§ **Stored dataset items**
◆ ◆ ◆

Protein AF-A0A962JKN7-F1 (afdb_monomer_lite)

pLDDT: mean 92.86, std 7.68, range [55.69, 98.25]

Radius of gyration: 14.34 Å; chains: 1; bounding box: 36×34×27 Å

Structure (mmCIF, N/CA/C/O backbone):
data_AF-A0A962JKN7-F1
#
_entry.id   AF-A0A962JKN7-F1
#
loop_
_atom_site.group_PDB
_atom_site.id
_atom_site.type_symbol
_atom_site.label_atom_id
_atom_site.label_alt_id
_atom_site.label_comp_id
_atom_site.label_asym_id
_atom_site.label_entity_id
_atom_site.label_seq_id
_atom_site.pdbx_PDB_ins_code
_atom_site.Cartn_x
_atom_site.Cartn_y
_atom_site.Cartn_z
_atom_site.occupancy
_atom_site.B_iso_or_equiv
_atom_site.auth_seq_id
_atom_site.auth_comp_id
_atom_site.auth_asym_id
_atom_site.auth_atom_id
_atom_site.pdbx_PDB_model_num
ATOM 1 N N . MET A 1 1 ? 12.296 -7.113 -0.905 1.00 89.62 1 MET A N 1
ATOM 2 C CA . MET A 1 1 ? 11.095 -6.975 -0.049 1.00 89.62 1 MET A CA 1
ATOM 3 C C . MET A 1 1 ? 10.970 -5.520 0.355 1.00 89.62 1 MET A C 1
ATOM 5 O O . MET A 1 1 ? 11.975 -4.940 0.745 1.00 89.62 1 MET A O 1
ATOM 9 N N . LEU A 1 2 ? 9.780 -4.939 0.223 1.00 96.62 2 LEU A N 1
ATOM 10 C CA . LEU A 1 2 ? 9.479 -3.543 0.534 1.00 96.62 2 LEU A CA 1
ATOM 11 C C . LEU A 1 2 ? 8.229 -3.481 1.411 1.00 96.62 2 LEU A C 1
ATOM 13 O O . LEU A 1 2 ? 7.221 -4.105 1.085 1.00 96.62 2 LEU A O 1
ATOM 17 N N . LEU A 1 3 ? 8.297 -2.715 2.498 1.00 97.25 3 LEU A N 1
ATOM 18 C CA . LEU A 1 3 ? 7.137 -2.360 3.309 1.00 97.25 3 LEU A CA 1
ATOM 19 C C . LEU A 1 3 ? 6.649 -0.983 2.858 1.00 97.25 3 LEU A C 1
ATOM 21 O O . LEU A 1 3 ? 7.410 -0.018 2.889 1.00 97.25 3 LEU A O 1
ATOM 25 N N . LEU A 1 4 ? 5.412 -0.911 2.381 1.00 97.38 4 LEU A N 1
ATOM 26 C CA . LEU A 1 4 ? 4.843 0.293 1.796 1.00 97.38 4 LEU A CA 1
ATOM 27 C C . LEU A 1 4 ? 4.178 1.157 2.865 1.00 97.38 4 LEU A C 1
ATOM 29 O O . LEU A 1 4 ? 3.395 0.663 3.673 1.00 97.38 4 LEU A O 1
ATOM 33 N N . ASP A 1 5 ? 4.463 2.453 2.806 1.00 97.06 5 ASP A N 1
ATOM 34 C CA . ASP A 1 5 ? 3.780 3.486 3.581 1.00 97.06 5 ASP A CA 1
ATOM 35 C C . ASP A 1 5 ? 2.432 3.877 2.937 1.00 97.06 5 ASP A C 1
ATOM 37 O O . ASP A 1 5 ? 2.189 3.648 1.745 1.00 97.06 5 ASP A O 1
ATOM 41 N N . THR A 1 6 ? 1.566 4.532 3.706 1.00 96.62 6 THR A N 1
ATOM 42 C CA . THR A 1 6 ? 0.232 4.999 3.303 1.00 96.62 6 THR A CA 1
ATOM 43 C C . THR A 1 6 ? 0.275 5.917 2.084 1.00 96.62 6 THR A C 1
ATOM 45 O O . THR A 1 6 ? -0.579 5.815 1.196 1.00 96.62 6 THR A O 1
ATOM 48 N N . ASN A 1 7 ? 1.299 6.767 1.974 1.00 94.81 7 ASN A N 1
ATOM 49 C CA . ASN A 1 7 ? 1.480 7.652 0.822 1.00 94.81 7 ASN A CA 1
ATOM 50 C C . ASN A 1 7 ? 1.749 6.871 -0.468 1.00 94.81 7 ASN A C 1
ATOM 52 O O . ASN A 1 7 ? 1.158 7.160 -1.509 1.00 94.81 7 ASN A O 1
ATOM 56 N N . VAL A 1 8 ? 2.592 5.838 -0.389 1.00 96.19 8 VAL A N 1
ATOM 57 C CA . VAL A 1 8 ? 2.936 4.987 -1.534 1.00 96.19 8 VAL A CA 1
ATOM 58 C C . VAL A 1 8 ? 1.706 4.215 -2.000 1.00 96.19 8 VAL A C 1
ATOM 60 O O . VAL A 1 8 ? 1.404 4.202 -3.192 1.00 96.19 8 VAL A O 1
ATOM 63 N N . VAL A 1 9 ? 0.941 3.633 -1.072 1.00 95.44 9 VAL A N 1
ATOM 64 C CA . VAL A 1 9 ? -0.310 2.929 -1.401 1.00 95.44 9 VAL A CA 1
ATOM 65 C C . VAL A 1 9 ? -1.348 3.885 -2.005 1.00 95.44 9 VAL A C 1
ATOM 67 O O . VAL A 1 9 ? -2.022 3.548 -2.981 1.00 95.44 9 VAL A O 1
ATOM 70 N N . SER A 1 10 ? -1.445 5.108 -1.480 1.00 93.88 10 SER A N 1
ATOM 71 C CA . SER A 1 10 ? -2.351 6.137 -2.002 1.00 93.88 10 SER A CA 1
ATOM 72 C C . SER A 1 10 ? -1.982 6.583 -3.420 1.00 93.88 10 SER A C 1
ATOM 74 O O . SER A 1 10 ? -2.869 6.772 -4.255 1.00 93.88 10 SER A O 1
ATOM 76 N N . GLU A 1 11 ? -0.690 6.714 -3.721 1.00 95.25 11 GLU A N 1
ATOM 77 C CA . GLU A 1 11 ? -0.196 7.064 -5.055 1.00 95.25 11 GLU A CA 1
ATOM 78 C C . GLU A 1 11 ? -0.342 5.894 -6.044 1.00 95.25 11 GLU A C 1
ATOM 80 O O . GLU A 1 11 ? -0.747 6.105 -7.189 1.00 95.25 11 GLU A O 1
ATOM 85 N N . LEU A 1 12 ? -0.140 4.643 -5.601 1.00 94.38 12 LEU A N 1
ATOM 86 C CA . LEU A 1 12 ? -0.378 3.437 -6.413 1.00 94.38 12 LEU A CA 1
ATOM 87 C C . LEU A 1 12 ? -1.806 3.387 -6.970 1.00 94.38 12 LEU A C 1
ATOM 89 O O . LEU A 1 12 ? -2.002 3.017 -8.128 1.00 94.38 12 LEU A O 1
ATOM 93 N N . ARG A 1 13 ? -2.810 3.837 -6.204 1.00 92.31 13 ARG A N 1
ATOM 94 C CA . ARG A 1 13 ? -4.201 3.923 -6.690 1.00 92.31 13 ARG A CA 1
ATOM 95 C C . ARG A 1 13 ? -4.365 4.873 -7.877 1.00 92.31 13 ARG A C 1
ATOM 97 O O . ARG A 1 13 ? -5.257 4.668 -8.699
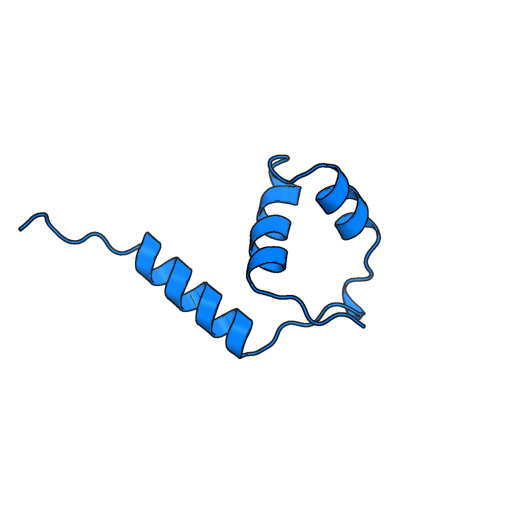 1.00 92.31 13 ARG A O 1
ATOM 104 N N . LYS A 1 14 ? -3.517 5.899 -7.991 1.00 94.19 14 LYS A N 1
ATOM 105 C CA . LYS A 1 14 ? -3.563 6.864 -9.098 1.00 94.19 14 LYS A CA 1
ATOM 106 C C . LYS A 1 14 ? -2.935 6.313 -10.377 1.00 94.19 14 LYS A C 1
ATOM 108 O O . LYS A 1 14 ? -3.319 6.772 -11.456 1.00 94.19 14 LYS A O 1
ATOM 113 N N . VAL A 1 15 ? -2.045 5.316 -10.284 1.00 92.38 15 VAL A N 1
ATOM 114 C CA . VAL A 1 15 ? -1.326 4.724 -11.431 1.00 92.38 15 VAL A CA 1
ATOM 115 C C . VAL A 1 15 ? -2.303 4.195 -12.481 1.00 92.38 15 VAL A C 1
ATOM 117 O O . VAL A 1 15 ? -2.173 4.532 -13.656 1.00 92.38 15 VAL A O 1
ATOM 120 N N . ASN A 1 16 ? -3.343 3.467 -12.062 1.00 85.06 16 ASN A N 1
ATOM 121 C CA . ASN A 1 16 ? -4.359 2.920 -12.974 1.00 85.06 16 ASN A CA 1
ATOM 122 C C . ASN A 1 16 ? -5.255 3.994 -13.610 1.00 85.06 16 ASN A C 1
ATOM 124 O O . ASN A 1 16 ? -5.878 3.745 -14.635 1.00 85.06 16 ASN A O 1
ATOM 128 N N . THR A 1 17 ? -5.314 5.191 -13.022 1.00 92.06 17 THR A N 1
ATOM 129 C CA . THR A 1 17 ? -6.094 6.323 -13.551 1.00 92.06 17 THR A CA 1
ATOM 130 C C . THR A 1 17 ? -5.249 7.307 -14.364 1.00 92.06 17 THR A C 1
ATOM 132 O O . THR A 1 17 ? -5.767 8.332 -14.796 1.00 92.06 17 THR A O 1
ATOM 135 N N . GLY A 1 18 ? -3.948 7.036 -14.541 1.00 90.44 18 GLY A N 1
ATOM 136 C CA . GLY A 1 18 ? -3.015 7.925 -15.243 1.00 90.44 18 GLY A CA 1
ATOM 137 C C . GLY A 1 18 ? -2.704 9.235 -14.509 1.00 90.44 18 GLY A C 1
ATOM 138 O O . GLY A 1 18 ? -2.108 10.130 -15.094 1.00 90.44 18 GLY A O 1
ATOM 139 N N . LYS A 1 19 ? -3.109 9.360 -13.238 1.00 93.75 19 LYS A N 1
ATOM 140 C CA . LYS A 1 19 ? -2.947 10.577 -12.421 1.00 93.75 19 LYS A CA 1
ATOM 141 C C . LYS A 1 19 ? -1.730 10.542 -11.493 1.00 93.75 19 LYS A C 1
ATOM 143 O O . LYS A 1 19 ? -1.519 11.502 -10.758 1.00 93.75 19 LYS A O 1
ATOM 148 N N . ALA A 1 20 ? -1.001 9.428 -11.459 1.00 94.88 20 ALA A N 1
ATOM 149 C CA . ALA A 1 20 ? 0.209 9.306 -10.654 1.00 94.88 20 ALA A CA 1
ATOM 150 C C . ALA A 1 20 ? 1.379 10.052 -11.301 1.00 94.88 20 ALA A C 1
ATOM 152 O O . ALA A 1 20 ? 1.423 10.191 -12.527 1.00 94.88 20 ALA A O 1
ATOM 153 N N . ASP A 1 21 ? 2.356 10.450 -10.487 1.00 95.94 21 ASP A N 1
ATOM 154 C CA . ASP A 1 21 ? 3.648 10.910 -11.002 1.00 95.94 2
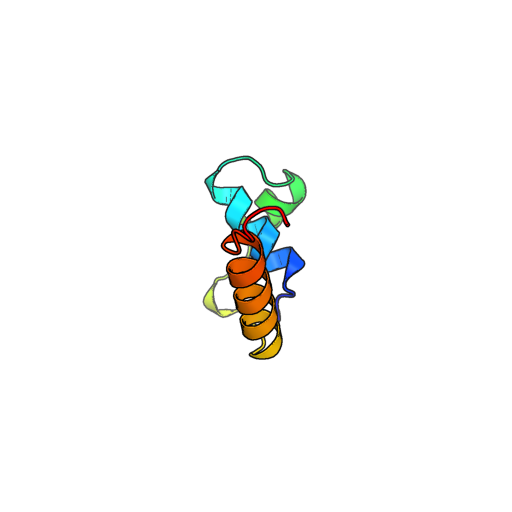1 ASP A CA 1
ATOM 155 C C . ASP A 1 21 ? 4.271 9.866 -11.953 1.00 95.94 21 ASP A C 1
ATOM 157 O O . ASP A 1 21 ? 4.242 8.657 -11.700 1.00 95.94 21 ASP A O 1
ATOM 161 N N . SER A 1 22 ? 4.835 10.325 -13.072 1.00 94.88 22 SER A N 1
ATOM 162 C CA . SER A 1 22 ? 5.331 9.440 -14.132 1.00 94.88 22 SER A CA 1
ATOM 163 C C . SER A 1 22 ? 6.542 8.611 -13.700 1.00 94.88 22 SER A C 1
ATOM 165 O O . SER A 1 22 ? 6.657 7.446 -14.095 1.00 94.88 22 SER A O 1
ATOM 167 N N . ARG A 1 23 ? 7.418 9.164 -12.850 1.00 96.06 23 ARG A N 1
ATOM 168 C CA . ARG A 1 23 ? 8.573 8.443 -12.297 1.00 96.06 23 ARG A CA 1
ATOM 169 C C . ARG A 1 23 ? 8.103 7.400 -11.294 1.00 96.06 23 ARG A C 1
ATOM 171 O O . ARG A 1 23 ? 8.567 6.262 -11.343 1.00 96.06 23 ARG A O 1
ATOM 178 N N . PHE A 1 24 ? 7.133 7.756 -10.452 1.00 95.75 24 PHE A N 1
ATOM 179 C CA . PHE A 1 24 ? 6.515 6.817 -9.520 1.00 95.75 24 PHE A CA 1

◆ ◆ ◆

§ **AIM OF THE TASK**
From the line holding "ATOM 150 C C" to the line holding "ATOM 155 C C", both included, retype the entries above exactly and drop the pictures.

§ **RESULT OF THE EXERCISE**
ATOM 150 C C . ALA A 1 20 ? 1.379 10.052 -11.301 1.00 94.88 20 ALA A C 1
ATOM 152 O O . ALA A 1 20 ? 1.423 10.191 -12.527 1.00 94.88 20 ALA A O 1
ATOM 153 N N . ASP A 1 21 ? 2.356 10.450 -10.487 1.00 95.94 21 ASP A N 1
ATOM 154 C CA . ASP A 1 21 ? 3.648 10.910 -11.002 1.00 95.94 2
1 ASP A CA 1
ATOM 155 C C . ASP A 1 21 ? 4.271 9.866 -11.953 1.00 95.94 21 ASP A C 1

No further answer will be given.